The twentieth century southern racial imaginary, as Loffreda and Rankine define this concept, remains steeped in the social history of the plantation system, even where physical vestiges of that system may no longer be present in a novel's setting. As a white southern author who often writes about domestic concerns, McCullers inherits the plantation topos as the fulcrum of the "postslavery" literary imagination in which the plantation becomes, as Elizabeth Christine Russ observes, [End Page 69] "not primarily a physical location but rather an insidious ideological and psychological trope through which intersecting histories of the New World are told and retold" (3). Whilst no physical plantation edifice is present in The Member of the Wedding, its domestic small-town setting houses and articulates the same structural issue at stake in both Russ's and Loffreda and Rankine's statements. Accordingly, McCullers's fiction bears witness to psychological and ideological plantation legacies still enclosed within the household hierarchy, where the atavistic divisions of race and gender remained hegemonic long into the twentieth century. What Russ calls the plantation's insidious ideological trope coiled itself around the racial imaginary of the southern "household" that formed the lens and lever of the plantation social system, continuing to inform the household assembly long after the abolition of chattel slavery. This "household" largely privatized matters of both labor and gender relations, whilst informing all spheres of southern communal life, as opposed to the North's division of labor, which consigned them to the market and state. This enabled those "decisive relations of production and reproduction" to persist after the abolition of slavery through the continuation of those household networks (Fox Genovese 38). If the southern household relegates its members to valuated reproductive and productive roles, both gendered and racialized, it insists upon the need to harmonize these roles for the "good of the family," a mauvaise foi misrepresentation of utopian logic.

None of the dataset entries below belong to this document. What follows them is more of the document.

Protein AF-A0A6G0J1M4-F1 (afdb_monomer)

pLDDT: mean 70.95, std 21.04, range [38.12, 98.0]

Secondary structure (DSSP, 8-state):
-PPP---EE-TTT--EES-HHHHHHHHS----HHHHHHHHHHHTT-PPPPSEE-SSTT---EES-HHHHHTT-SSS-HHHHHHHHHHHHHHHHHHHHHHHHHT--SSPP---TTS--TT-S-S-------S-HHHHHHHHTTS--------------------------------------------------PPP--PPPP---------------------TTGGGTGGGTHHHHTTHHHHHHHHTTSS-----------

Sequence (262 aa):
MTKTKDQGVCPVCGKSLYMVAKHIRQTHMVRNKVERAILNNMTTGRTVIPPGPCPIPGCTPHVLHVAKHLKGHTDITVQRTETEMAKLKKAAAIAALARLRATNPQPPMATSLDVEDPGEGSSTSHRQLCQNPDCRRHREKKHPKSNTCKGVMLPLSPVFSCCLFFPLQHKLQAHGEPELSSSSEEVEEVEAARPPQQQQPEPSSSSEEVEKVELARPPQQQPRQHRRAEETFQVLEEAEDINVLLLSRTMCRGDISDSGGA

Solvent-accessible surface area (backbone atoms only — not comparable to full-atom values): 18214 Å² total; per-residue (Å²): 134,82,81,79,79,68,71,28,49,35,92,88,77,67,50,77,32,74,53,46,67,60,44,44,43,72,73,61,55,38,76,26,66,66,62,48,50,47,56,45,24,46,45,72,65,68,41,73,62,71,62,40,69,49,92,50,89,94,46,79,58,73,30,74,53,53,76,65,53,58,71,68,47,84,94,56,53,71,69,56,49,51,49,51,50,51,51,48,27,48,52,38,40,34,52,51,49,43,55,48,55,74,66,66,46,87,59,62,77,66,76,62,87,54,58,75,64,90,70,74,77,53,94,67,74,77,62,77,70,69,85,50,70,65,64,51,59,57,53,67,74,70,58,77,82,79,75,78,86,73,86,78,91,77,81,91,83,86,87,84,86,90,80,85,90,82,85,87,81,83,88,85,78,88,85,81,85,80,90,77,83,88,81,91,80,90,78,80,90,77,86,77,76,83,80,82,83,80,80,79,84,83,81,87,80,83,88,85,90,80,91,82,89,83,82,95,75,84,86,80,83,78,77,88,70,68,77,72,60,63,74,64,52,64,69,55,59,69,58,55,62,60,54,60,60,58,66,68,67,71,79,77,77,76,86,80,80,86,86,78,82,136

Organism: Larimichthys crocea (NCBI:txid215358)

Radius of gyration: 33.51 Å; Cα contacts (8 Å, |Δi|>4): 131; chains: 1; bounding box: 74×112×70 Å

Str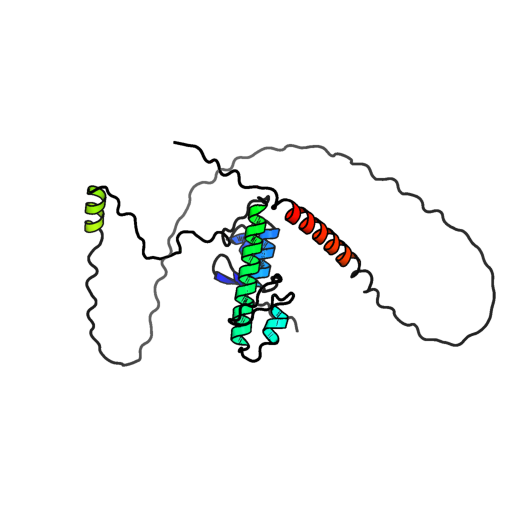ucture (mmCIF, N/CA/C/O backbone):
data_AF-A0A6G0J1M4-F1
#
_entry.id   AF-A0A6G0J1M4-F1
#
loop_
_atom_site.group_PDB
_atom_site.id
_atom_site.type_symbol
_atom_site.label_atom_id
_atom_site.label_alt_id
_atom_site.label_comp_id
_atom_site.label_asym_id
_atom_site.label_entity_id
_atom_site.label_seq_id
_atom_site.pdbx_PDB_ins_code
_atom_site.Cartn_x
_atom_site.Cartn_y
_atom_site.Cartn_z
_atom_site.occupancy
_atom_site.B_iso_or_equiv
_atom_site.auth_seq_id
_atom_site.auth_comp_id
_atom_site.auth_asym_id
_atom_site.auth_atom_id
_atom_site.pdbx_PDB_model_num
ATOM 1 N N . MET A 1 1 ? 18.782 16.218 17.207 1.00 45.22 1 MET A N 1
ATOM 2 C CA . MET A 1 1 ? 18.585 14.752 17.217 1.00 45.22 1 MET A CA 1
ATOM 3 C C . MET A 1 1 ? 18.055 14.324 15.860 1.00 45.22 1 MET A C 1
ATOM 5 O O . MET A 1 1 ? 17.026 14.837 15.438 1.00 45.22 1 MET A O 1
ATOM 9 N N . THR A 1 2 ? 18.776 13.472 15.135 1.00 65.25 2 THR A N 1
ATOM 10 C CA . THR A 1 2 ? 18.318 12.933 13.847 1.00 65.25 2 THR A CA 1
ATOM 11 C C . THR A 1 2 ? 17.317 11.806 14.111 1.00 65.25 2 THR A C 1
ATOM 13 O O . THR A 1 2 ? 17.567 10.934 14.939 1.00 65.25 2 THR A O 1
ATOM 16 N N . LYS A 1 3 ? 16.145 11.856 13.465 1.00 57.25 3 LYS A N 1
ATOM 17 C CA . LYS A 1 3 ? 15.084 10.845 13.608 1.00 57.25 3 LYS A CA 1
ATOM 18 C C . LYS A 1 3 ? 15.665 9.458 13.317 1.00 57.25 3 LYS A C 1
ATOM 20 O O . LYS A 1 3 ? 16.290 9.267 12.272 1.00 57.25 3 LYS A O 1
ATOM 25 N N . THR A 1 4 ? 15.477 8.509 14.232 1.00 72.69 4 THR A N 1
ATOM 26 C CA . THR A 1 4 ? 15.855 7.114 13.999 1.00 72.69 4 THR A CA 1
ATOM 27 C C . THR A 1 4 ? 15.119 6.597 12.777 1.00 72.69 4 THR A C 1
ATOM 29 O O . THR A 1 4 ? 13.960 6.917 12.533 1.00 72.69 4 THR A O 1
ATOM 32 N N . LYS A 1 5 ? 15.834 5.832 11.968 1.00 79.00 5 LYS A N 1
ATOM 33 C CA . LYS A 1 5 ? 15.338 5.300 10.712 1.00 79.00 5 LYS A CA 1
ATOM 34 C C . LYS A 1 5 ? 14.289 4.229 10.993 1.00 79.00 5 LYS A C 1
ATOM 36 O O . LYS A 1 5 ? 14.642 3.143 11.448 1.00 79.00 5 LYS A O 1
ATOM 41 N N . ASP A 1 6 ? 13.030 4.554 10.731 1.00 80.94 6 ASP A N 1
ATOM 42 C CA . ASP A 1 6 ? 11.904 3.652 10.964 1.00 80.94 6 ASP A CA 1
ATOM 43 C C . ASP A 1 6 ? 12.068 2.362 10.138 1.00 80.94 6 ASP A C 1
ATOM 45 O O . ASP A 1 6 ? 12.347 2.401 8.934 1.00 80.94 6 ASP A O 1
ATOM 49 N N . GLN A 1 7 ? 11.939 1.207 10.795 1.00 91.88 7 GLN A N 1
ATOM 50 C CA . GLN A 1 7 ? 11.903 -0.093 10.124 1.00 91.88 7 GLN A CA 1
ATOM 51 C C . GLN A 1 7 ? 10.545 -0.258 9.432 1.00 91.88 7 GLN A C 1
ATOM 53 O O . GLN A 1 7 ? 9.505 -0.013 10.038 1.00 91.88 7 GLN A O 1
ATOM 58 N N . GLY A 1 8 ? 10.544 -0.691 8.171 1.00 93.56 8 GLY A N 1
ATOM 59 C CA . GLY A 1 8 ? 9.325 -0.967 7.412 1.00 93.56 8 GLY A CA 1
ATOM 60 C C . GLY A 1 8 ? 9.241 -2.428 6.977 1.00 93.56 8 GLY A C 1
ATOM 61 O O . GLY A 1 8 ? 10.262 -3.073 6.749 1.00 93.56 8 GLY A O 1
ATOM 62 N N . VAL A 1 9 ? 8.023 -2.949 6.826 1.00 96.44 9 VAL A N 1
ATOM 63 C CA . VAL A 1 9 ? 7.776 -4.311 6.329 1.00 96.44 9 VAL A CA 1
ATOM 64 C C . VAL A 1 9 ? 7.597 -4.290 4.810 1.00 96.44 9 VAL A C 1
ATOM 66 O O . VAL A 1 9 ? 6.811 -3.505 4.272 1.00 96.44 9 VAL A O 1
ATOM 69 N N . C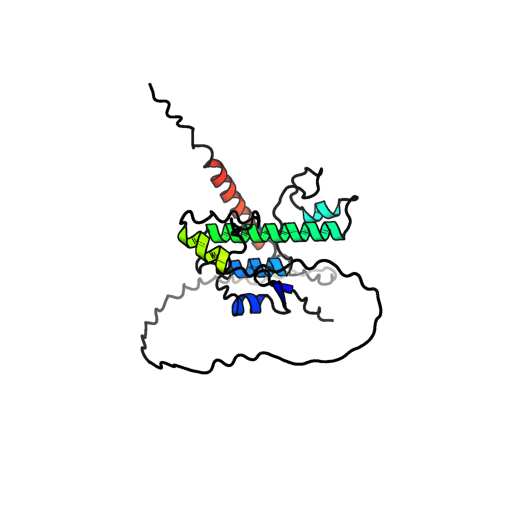YS A 1 10 ? 8.328 -5.146 4.096 1.00 96.94 10 CYS A N 1
ATOM 70 C CA . CYS A 1 10 ? 8.158 -5.298 2.654 1.00 96.94 10 CYS A CA 1
ATOM 71 C C . CYS A 1 10 ? 6.777 -5.907 2.337 1.00 96.94 10 CYS A C 1
ATOM 73 O O . CYS A 1 10 ? 6.475 -6.983 2.849 1.00 96.94 10 CYS A O 1
ATOM 75 N N . PRO A 1 11 ? 5.964 -5.295 1.457 1.00 95.69 11 PRO A N 1
ATOM 76 C CA . PRO A 1 11 ? 4.621 -5.785 1.155 1.00 95.69 11 PRO A CA 1
ATOM 77 C C . PRO A 1 11 ? 4.627 -7.036 0.267 1.00 95.69 11 PRO A C 1
ATOM 79 O O . PRO A 1 11 ? 3.610 -7.707 0.175 1.00 95.69 11 PRO A O 1
ATOM 82 N N . VAL A 1 12 ? 5.758 -7.352 -0.377 1.00 95.88 12 VAL A N 1
ATOM 83 C CA . VAL A 1 12 ? 5.889 -8.504 -1.284 1.00 95.88 12 VAL A CA 1
ATOM 84 C C . VAL A 1 12 ? 6.344 -9.763 -0.541 1.00 95.88 12 VAL A C 1
ATOM 86 O O . VAL A 1 12 ? 5.827 -10.839 -0.801 1.00 95.88 12 VAL A O 1
ATOM 89 N N . CYS A 1 13 ? 7.303 -9.653 0.387 1.00 96.06 13 CYS A N 1
ATOM 90 C CA . CYS A 1 13 ? 7.851 -10.816 1.106 1.00 96.06 13 CYS A CA 1
ATOM 91 C C . CYS A 1 13 ? 7.659 -10.802 2.628 1.00 96.06 13 CYS A C 1
ATOM 93 O O . CYS A 1 13 ? 8.131 -11.716 3.300 1.00 96.06 13 CYS A O 1
ATOM 95 N N . GLY A 1 14 ? 7.048 -9.760 3.198 1.00 95.19 14 GLY A N 1
ATOM 96 C CA . GLY A 1 14 ? 6.785 -9.664 4.638 1.00 95.19 14 GLY A CA 1
ATOM 97 C C . GLY A 1 14 ? 8.014 -9.425 5.525 1.00 95.19 14 GLY A C 1
ATOM 98 O O . GLY A 1 14 ? 7.893 -9.438 6.746 1.00 95.19 14 GLY A O 1
ATOM 99 N N . LYS A 1 15 ? 9.207 -9.195 4.958 1.00 96.50 15 LYS A N 1
ATOM 100 C CA . LYS A 1 15 ? 10.441 -8.978 5.737 1.00 96.50 15 LYS A CA 1
ATOM 101 C C . LYS A 1 15 ? 10.530 -7.550 6.287 1.00 96.50 15 LYS A C 1
ATOM 103 O O . LYS A 1 15 ? 10.330 -6.592 5.538 1.00 96.50 15 LYS A O 1
ATOM 108 N N . SER A 1 16 ? 10.909 -7.408 7.558 1.00 96.25 16 SER A N 1
ATOM 109 C CA . SER A 1 16 ? 11.189 -6.119 8.214 1.00 96.25 16 SER A CA 1
ATOM 110 C C . SER A 1 16 ? 12.585 -5.608 7.863 1.00 96.25 16 SER A C 1
ATOM 112 O O . SER A 1 16 ? 13.577 -6.312 8.051 1.00 96.25 16 SER A O 1
ATOM 114 N N . LEU A 1 17 ? 12.679 -4.393 7.322 1.00 95.44 17 LEU A N 1
ATOM 115 C CA . LEU A 1 17 ? 13.905 -3.845 6.743 1.00 95.44 17 LEU A CA 1
ATOM 116 C C . LEU A 1 17 ? 14.011 -2.335 6.984 1.00 95.44 17 LEU A C 1
ATOM 118 O O . LEU A 1 17 ? 13.031 -1.601 6.911 1.00 95.44 17 LEU A O 1
ATOM 122 N N . TYR A 1 18 ? 15.236 -1.838 7.158 1.00 93.75 18 TYR A N 1
ATOM 123 C CA . TYR A 1 18 ? 15.499 -0.395 7.259 1.00 93.75 18 TYR A CA 1
ATOM 124 C C . TYR A 1 18 ? 15.464 0.334 5.906 1.00 93.75 18 TYR A C 1
ATOM 126 O O . TYR A 1 18 ? 15.246 1.539 5.855 1.00 93.75 18 TYR A O 1
ATOM 134 N N . MET A 1 19 ? 15.750 -0.360 4.799 1.00 94.25 19 MET A N 1
ATOM 135 C CA . MET A 1 19 ? 15.824 0.222 3.448 1.00 94.25 19 MET A CA 1
ATOM 136 C C . MET A 1 19 ? 14.906 -0.524 2.480 1.00 94.25 19 MET A C 1
ATOM 138 O O . MET A 1 19 ? 15.361 -1.150 1.521 1.00 94.25 19 MET A O 1
ATOM 142 N N . VAL A 1 20 ? 13.601 -0.443 2.729 1.00 95.62 20 VAL A N 1
ATOM 143 C CA . VAL A 1 20 ? 12.573 -1.151 1.948 1.00 95.62 20 VAL A CA 1
ATOM 144 C C . VAL A 1 20 ? 12.650 -0.801 0.458 1.00 95.62 20 VAL A C 1
ATOM 146 O O . VAL A 1 20 ? 12.640 -1.696 -0.379 1.00 95.62 20 VAL A O 1
ATOM 149 N N . ALA A 1 21 ? 12.852 0.472 0.107 1.00 95.25 21 ALA A N 1
ATOM 150 C CA . ALA A 1 21 ? 12.988 0.897 -1.289 1.00 95.25 21 ALA A CA 1
ATOM 151 C C . ALA A 1 21 ? 14.164 0.222 -2.026 1.00 95.25 21 ALA A C 1
ATOM 153 O O . ALA A 1 21 ? 14.026 -0.174 -3.187 1.00 95.25 21 ALA A O 1
ATOM 154 N N . LYS A 1 22 ? 15.321 0.070 -1.358 1.00 96.88 22 LYS A N 1
ATOM 155 C CA . LYS A 1 22 ? 16.494 -0.622 -1.923 1.00 96.88 22 LYS A CA 1
ATOM 156 C C . LYS A 1 22 ? 16.194 -2.109 -2.100 1.00 96.88 22 LYS A C 1
ATOM 158 O O . LYS A 1 22 ? 16.471 -2.664 -3.159 1.00 96.88 22 LYS A O 1
ATOM 163 N N . HIS A 1 23 ? 15.578 -2.721 -1.095 1.00 97.31 23 HIS A N 1
ATOM 164 C CA . HIS A 1 23 ? 15.192 -4.125 -1.130 1.00 97.31 23 HIS A CA 1
ATOM 165 C C . HIS A 1 23 ? 14.184 -4.442 -2.242 1.00 97.31 23 HIS A C 1
ATOM 167 O O . HIS A 1 23 ? 14.416 -5.359 -3.019 1.00 97.31 23 HIS A O 1
ATOM 173 N N . ILE A 1 24 ? 13.118 -3.650 -2.397 1.00 97.50 24 ILE A N 1
ATOM 174 C CA . ILE A 1 24 ? 12.129 -3.840 -3.471 1.00 97.50 24 ILE A CA 1
ATOM 175 C C . ILE A 1 24 ? 12.804 -3.777 -4.850 1.00 97.50 24 ILE A C 1
ATOM 177 O O . ILE A 1 24 ? 12.515 -4.586 -5.730 1.00 97.50 24 ILE A O 1
ATOM 181 N N . ARG A 1 25 ? 13.750 -2.848 -5.035 1.00 97.44 25 ARG A N 1
ATOM 182 C CA . ARG A 1 25 ? 14.496 -2.712 -6.292 1.00 97.44 25 ARG A CA 1
ATOM 183 C C . ARG A 1 25 ? 15.409 -3.906 -6.575 1.00 97.44 25 ARG A C 1
ATOM 185 O O . ARG A 1 25 ? 15.472 -4.329 -7.719 1.00 97.44 25 ARG A O 1
ATOM 192 N N . GLN A 1 26 ? 16.141 -4.388 -5.573 1.00 97.56 26 GLN A N 1
ATOM 193 C CA . GLN A 1 26 ? 17.210 -5.376 -5.763 1.00 97.56 26 GLN A CA 1
ATOM 194 C C . GLN A 1 26 ? 16.751 -6.824 -5.596 1.00 97.56 26 GLN A C 1
ATOM 196 O O . GLN A 1 26 ? 17.329 -7.708 -6.206 1.00 97.56 26 GLN A O 1
ATOM 201 N N . THR A 1 27 ? 15.756 -7.087 -4.752 1.00 97.81 27 THR A N 1
ATOM 202 C CA . THR A 1 27 ? 15.303 -8.451 -4.442 1.00 97.81 27 THR A CA 1
ATOM 203 C C . THR A 1 27 ? 14.080 -8.834 -5.264 1.00 97.81 27 THR A C 1
ATOM 205 O O . THR A 1 27 ? 14.024 -9.938 -5.787 1.00 97.81 27 THR A O 1
ATOM 208 N N . HIS A 1 28 ? 13.123 -7.916 -5.417 1.00 97.31 28 HIS A N 1
ATOM 209 C CA . HIS A 1 28 ? 11.906 -8.148 -6.204 1.00 97.31 28 HIS A CA 1
ATOM 210 C C . HIS A 1 28 ? 12.011 -7.630 -7.642 1.00 97.31 28 HIS A C 1
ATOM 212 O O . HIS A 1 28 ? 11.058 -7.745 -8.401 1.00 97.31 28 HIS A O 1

Despite the centrality of the domestic sphere in the South's political economy, male novelists of McCullers's era, including Faulkner, Styron, and Wolfe, were predominantly perceived in their time as authoring the "panoramic view" of the South beyond the unrevolutionary household of women's fiction (Yaeger 153). On the surface of things, that panoramic view appears absent from a novel like The Member of the Wedding, a narrative about a socially isolated twelve-year-old "tomboy" who fantasizes about joining her older brother's honeymoon, who rejects her black housekeeper and gender-fluid cousin, and who inevitably turns to self-destruction. Yet McCullers applies a Southern Gothic mode full of absurdity and tension to that household comprising the three primary characters: twelve-year-old Frankie Addams, her six-year-old cousin John Henry West, and the Addams' black housekeeper, Berenice Sadie Brown. As Patricia Yaeger notes...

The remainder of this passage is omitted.